I roll my eyes and grab a paper towel.
"I know you're not real," I tell him. "You're not the first not-real person I've seen—or fucked for that matter—and I'm sure you won't be the last."
"Is that what you think?" his muffled voice asks.
"Yep," I say, pulling a paper towel from the dispenser. "Pretty sure the real masked assholes aren't allowed to talk, for one. And two, I was under the impression you all were a little stealthier than this. Chilling in a women's restroom? Really? Go fuck yourself, Bone Saw."
"I made you come. Hard."
"I wouldn't hallucinate sex that doesn't even get me off," I scoff. "I don't hate myself that much yet."
I toss the paper towel in the trash and leave the room, scolding myself for engaging with one of my delusions in public. If I want them to stop, this certainly isn't the way to do it. Maybe I should have specified that not only are hallucinations of my ex-lovers not to follow me home, but any and all hallucinations are unwelcome.
I slide into the booth across from Blakely and my mother. "Did I miss anything good?" I ask, taking a chip from the middle of the table and dipping it in the guacamole.
"You know what I just realized?" Mom asks. She and Blakely both have identical goofy-ass looks on their faces that weren't there before. I'm almost afraid to ask what I missed in the last five minutes.
"What?"
I reach for my margarita, but she pulls it away.
"This is your first drink!"
My eyes go wide. "I'm sorry—what?"
"Come on," she says. "Humor me. It's your firstlegaldrink since you turned twenty-one."
I mean, sure, I guess—if you don't count the half-fifth of whiskey I threw back and threw up last night.
"Okay, fine. It's my first drink—very thrilling. May I have it back now, please?"
"Not quite yet," she says. She and Blakely take out their phones just as a few restaurant employees gather around the table and one places a sombrero on my head.
God damn it.
As they sing "Feliz Cumpleaños," my mom slides the margarita back to my side of the table, recording on her phone as I take my "first legal drink," downing nearly half in one go in an attempt to drown the embarrassment.
They're doing this to make me feel included—to make me feel like I belong—but they don't know me at all. And if you have to try to make space for someone—if you have to go out of your way and even then you have no idea how to do it, then maybe they just don't fit.
That's what's happening here. I'll never fit.
It's nothing I didn't already know, but still, when I left Rancho San Flores, a part of me did believe I could make it work.I thought maybe I could twist and bend my pieces until they snapped, and I'd fit into this box marked "normal" and find a way to be happy there.
After all, people in the box marked "normal" don't get high and kill people. They don't get duped by some psychotic rockstar douchebag into joining a cult and believing they're in love only to end up face down in the dirt alone or in jail.
Now, the thought of fitting in that box makes my throat close up; I can't breathe. And in case I needed one more reminder of just how far from normal I am, the masked man leaning against the doorframe of the darkened hallway across the room salutes me like an asshole.
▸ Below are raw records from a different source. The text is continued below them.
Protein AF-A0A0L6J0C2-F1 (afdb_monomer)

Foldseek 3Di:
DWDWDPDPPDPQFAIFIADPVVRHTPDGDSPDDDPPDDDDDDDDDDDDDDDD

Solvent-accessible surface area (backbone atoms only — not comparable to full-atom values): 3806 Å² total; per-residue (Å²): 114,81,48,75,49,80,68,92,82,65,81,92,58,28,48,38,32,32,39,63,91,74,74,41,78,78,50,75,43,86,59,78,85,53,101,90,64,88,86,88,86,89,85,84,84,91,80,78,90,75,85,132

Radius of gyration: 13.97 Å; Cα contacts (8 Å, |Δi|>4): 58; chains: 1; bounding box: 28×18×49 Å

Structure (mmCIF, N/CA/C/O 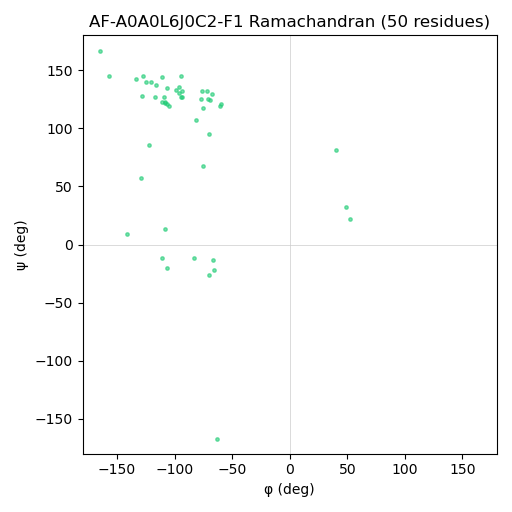backbone):
data_AF-A0A0L6J0C2-F1
#
_entry.id   AF-A0A0L6J0C2-F1
#
loop_
_atom_site.group_PDB
_atom_site.id
_atom_site.type_symbol
_atom_site.label_atom_id
_atom_site.label_alt_id
_atom_site.label_comp_id
_atom_site.label_asym_id
_atom_site.label_entity_id
_atom_site.label_seq_id
_atom_site.pdbx_PDB_ins_code
_atom_site.Cartn_x
_atom_site.Cartn_y
_atom_site.Cartn_z
_atom_site.occupancy
_atom_site.B_iso_or_equiv
_atom_site.auth_seq_id
_atom_site.auth_comp_id
_atom_site.auth_asym_id
_atom_site.auth_atom_id
_atom_site.pdbx_PDB_model_num
ATOM 1 N N . GLY A 1 1 ? -0.230 6.352 5.495 1.00 67.88 1 GLY A N 1
ATOM 2 C CA . GLY A 1 1 ? -1.030 5.929 4.329 1.00 67.88 1 GLY A CA 1
ATOM 3 C C . GLY A 1 1 ? -0.517 4.596 3.825 1.00 67.88 1 GLY A C 1
ATOM 4 O O . GLY A 1 1 ? 0.644 4.290 4.069 1.00 67.88 1 GLY A O 1
ATOM 5 N N . LEU A 1 2 ? -1.370 3.802 3.178 1.00 69.06 2 LEU A N 1
ATOM 6 C CA . LEU A 1 2 ? -0.967 2.586 2.466 1.00 69.06 2 LEU A CA 1
ATOM 7 C C . LEU A 1 2 ? -0.729 2.956 1.002 1.00 69.06 2 LEU A C 1
ATOM 9 O O . LEU A 1 2 ? -1.611 3.554 0.389 1.00 69.06 2 LEU A O 1
ATOM 13 N N . TYR A 1 3 ? 0.440 2.628 0.461 1.00 74.12 3 TYR A N 1
ATOM 14 C CA . TYR A 1 3 ? 0.790 2.949 -0.923 1.00 74.12 3 TYR A CA 1
ATOM 15 C C . TYR A 1 3 ? 0.868 1.672 -1.750 1.00 74.12 3 TYR A C 1
ATOM 17 O O . TYR A 1 3 ? 1.311 0.627 -1.267 1.00 74.12 3 TYR A O 1
ATOM 25 N N . VAL A 1 4 ? 0.438 1.783 -3.003 1.00 72.88 4 VAL A N 1
ATOM 26 C CA . VAL A 1 4 ? 0.574 0.737 -4.015 1.00 72.88 4 VAL A CA 1
ATOM 27 C C . VAL A 1 4 ? 1.577 1.236 -5.037 1.00 72.88 4 VAL A C 1
ATOM 29 O O . VAL A 1 4 ? 1.370 2.300 -5.618 1.00 72.88 4 VAL A O 1
ATOM 32 N N . ASN A 1 5 ? 2.651 0.480 -5.250 1.00 68.25 5 ASN A N 1
ATOM 33 C CA . ASN A 1 5 ? 3.562 0.742 -6.353 1.00 68.25 5 ASN A CA 1
ATOM 34 C C . ASN A 1 5 ? 3.171 -0.129 -7.554 1.00 68.25 5 ASN A C 1
ATOM 36 O O . ASN A 1 5 ? 3.036 -1.347 -7.427 1.00 68.25 5 ASN A O 1
ATOM 40 N N . LEU A 1 6 ? 2.988 0.518 -8.704 1.00 73.75 6 LEU A N 1
ATOM 41 C CA . LEU A 1 6 ? 2.724 -0.108 -9.997 1.00 73.75 6 LEU A CA 1
ATOM 42 C C . LEU A 1 6 ? 3.717 0.464 -11.020 1.00 73.75 6 LEU A C 1
ATOM 44 O O . LEU A 1 6 ? 3.354 1.120 -11.995 1.00 73.75 6 LEU A O 1
ATOM 48 N N . GLU A 1 7 ? 5.006 0.312 -10.727 1.00 67.69 7 GLU A N 1
ATOM 49 C CA . GLU A 1 7 ? 6.071 0.846 -11.568 1.00 67.69 7 GLU A CA 1
ATOM 50 C C . GLU A 1 7 ? 6.190 0.053 -12.881 1.00 67.69 7 GLU A C 1
ATOM 52 O O . GLU A 1 7 ? 6.252 -1.175 -12.896 1.00 67.69 7 GLU A O 1
ATOM 57 N N . ARG A 1 8 ? 6.265 0.770 -14.009 1.00 60.97 8 ARG A N 1
ATOM 58 C CA . ARG A 1 8 ? 6.350 0.194 -15.365 1.00 60.97 8 ARG A CA 1
ATOM 59 C C . ARG A 1 8 ? 7.777 -0.217 -1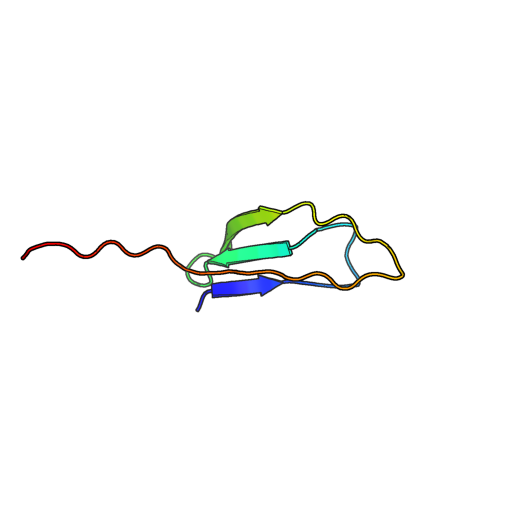5.783 1.00 60.97 8 ARG A C 1
ATOM 61 O O . ARG A 1 8 ? 7.933 -0.861 -16.814 1.00 60.97 8 ARG A O 1
ATOM 68 N N . GLY A 1 9 ? 8.811 0.183 -15.037 1.00 61.56 9 GLY A N 1
ATOM 69 C CA . GLY A 1 9 ? 10.215 0.178 -15.486 1.00 61.56 9 GLY A CA 1
ATOM 70 C C . GLY A 1 9 ? 11.159 -0.831 -14.822 1.00 61.56 9 GLY A C 1
ATOM 71 O O . GLY A 1 9 ? 12.262 -1.038 -15.324 1.00 61.56 9 GLY A O 1
ATOM 72 N N . THR A 1 10 ? 10.762 -1.495 -13.736 1.00 56.97 10 THR A N 1
ATOM 73 C CA . THR A 1 10 ? 11.658 -2.349 -12.936 1.00 56.97 10 THR A CA 1
ATOM 74 C C . THR A 1 10 ? 11.131 -3.786 -12.847 1.00 56.97 10 THR A C 1
ATOM 76 O O . THR A 1 10 ? 10.451 -4.192 -11.914 1.00 56.97 10 THR A O 1
ATOM 79 N N . ARG A 1 11 ? 11.485 -4.585 -13.865 1.00 57.03 11 ARG A N 1
ATOM 80 C CA . ARG A 1 11 ? 11.536 -6.066 -13.864 1.00 57.03 11 ARG A CA 1
ATOM 81 C C . ARG A 1 11 ? 10.389 -6.790 -13.137 1.00 57.03 11 ARG A C 1
ATOM 83 O O . ARG A 1 11 ? 10.604 -7.309 -12.047 1.00 57.03 11 ARG A O 1
ATOM 90 N N . ASN A 1 12 ? 9.236 -6.955 -13.793 1.00 56.62 12 ASN A N 1
ATOM 91 C CA . ASN A 1 12 ? 8.231 -7.977 -13.435 1.00 56.62 12 ASN A CA 1
ATOM 92 C C . ASN A 1 12 ? 7.769 -7.990 -11.961 1.00 56.62 12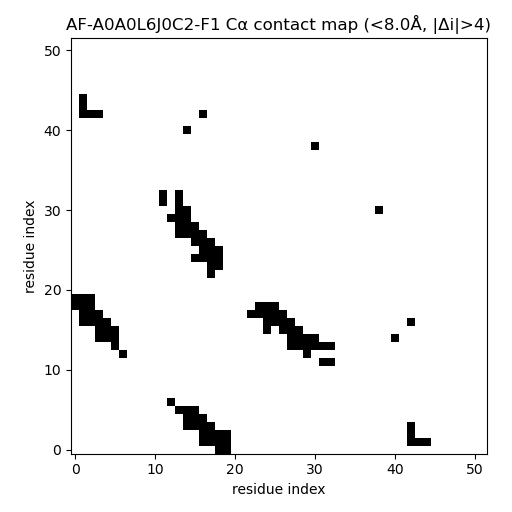 ASN A C 1
ATOM 94 O O . ASN A 1 12 ? 7.269 -9.007 -11.487 1.00 56.62 12 ASN A O 1
ATOM 98 N N . G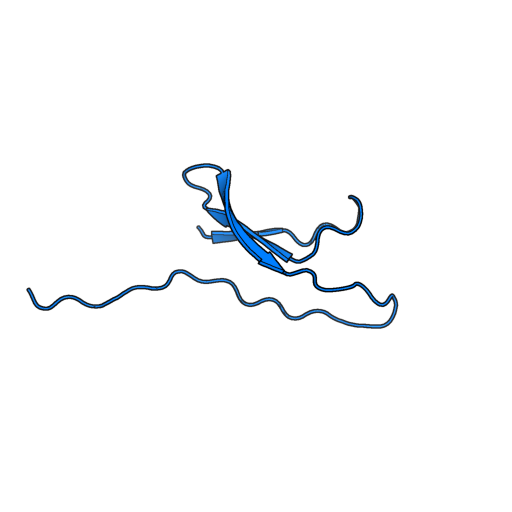LN A 1 13 ? 7.916 -6.892 -11.223 1.00 60.91 13 GLN A N 1
ATOM 99 C CA . GLN A 1 13 ? 7.368 -6.807 -9.877 1.00 60.91 13 GLN A CA 1
ATOM 100 C C . GLN A 1 13 ? 5.892 -6.451 -10.040 1.00 60.91 13 GLN A C 1
ATOM 102 O O . GLN A 1 13 ? 5.559 -5.353 -10.481 1.00 60.91 13 GLN A O 1
ATOM 107 N N . GLY A 1 14 ? 5.002 -7.410 -9.787 1.00 65.31 14 GLY A N 1
ATOM 108 C CA . GLY A 1 14 ? 3.567 -7.141 -9.756 1.00 65.31 14 GLY A CA 1
ATOM 109 C C . GLY A 1 14 ? 3.195 -6.151 -8.639 1.00 65.31 14 GLY A C 1
ATOM 110 O O . GLY A 1 14 ? 4.047 -5.479 -8.060 1.00 65.31 14 GLY A O 1
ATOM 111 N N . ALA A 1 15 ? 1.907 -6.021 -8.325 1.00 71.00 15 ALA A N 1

I think I'm having a panic attack.
They finally finish singing and leave the table, and I go for my drink again, but my airway is so closed up at this point that I choke on it and end up spitting it back onto the table. I drop my face into my hands and try to will myself to suck in air.
"Whoa," Blakely says. "It's been a while since you had a drink—maybe slow down a little bit. You're not partying with rockstars; this is lunch with your mom."
"Jesus, Blakely, do you have to bring them up?" Mom asks, shaking her head.
I need help. Can't they see I need help?
I look up at my mother, hoping my eyes will convey the message, and her jaw drops.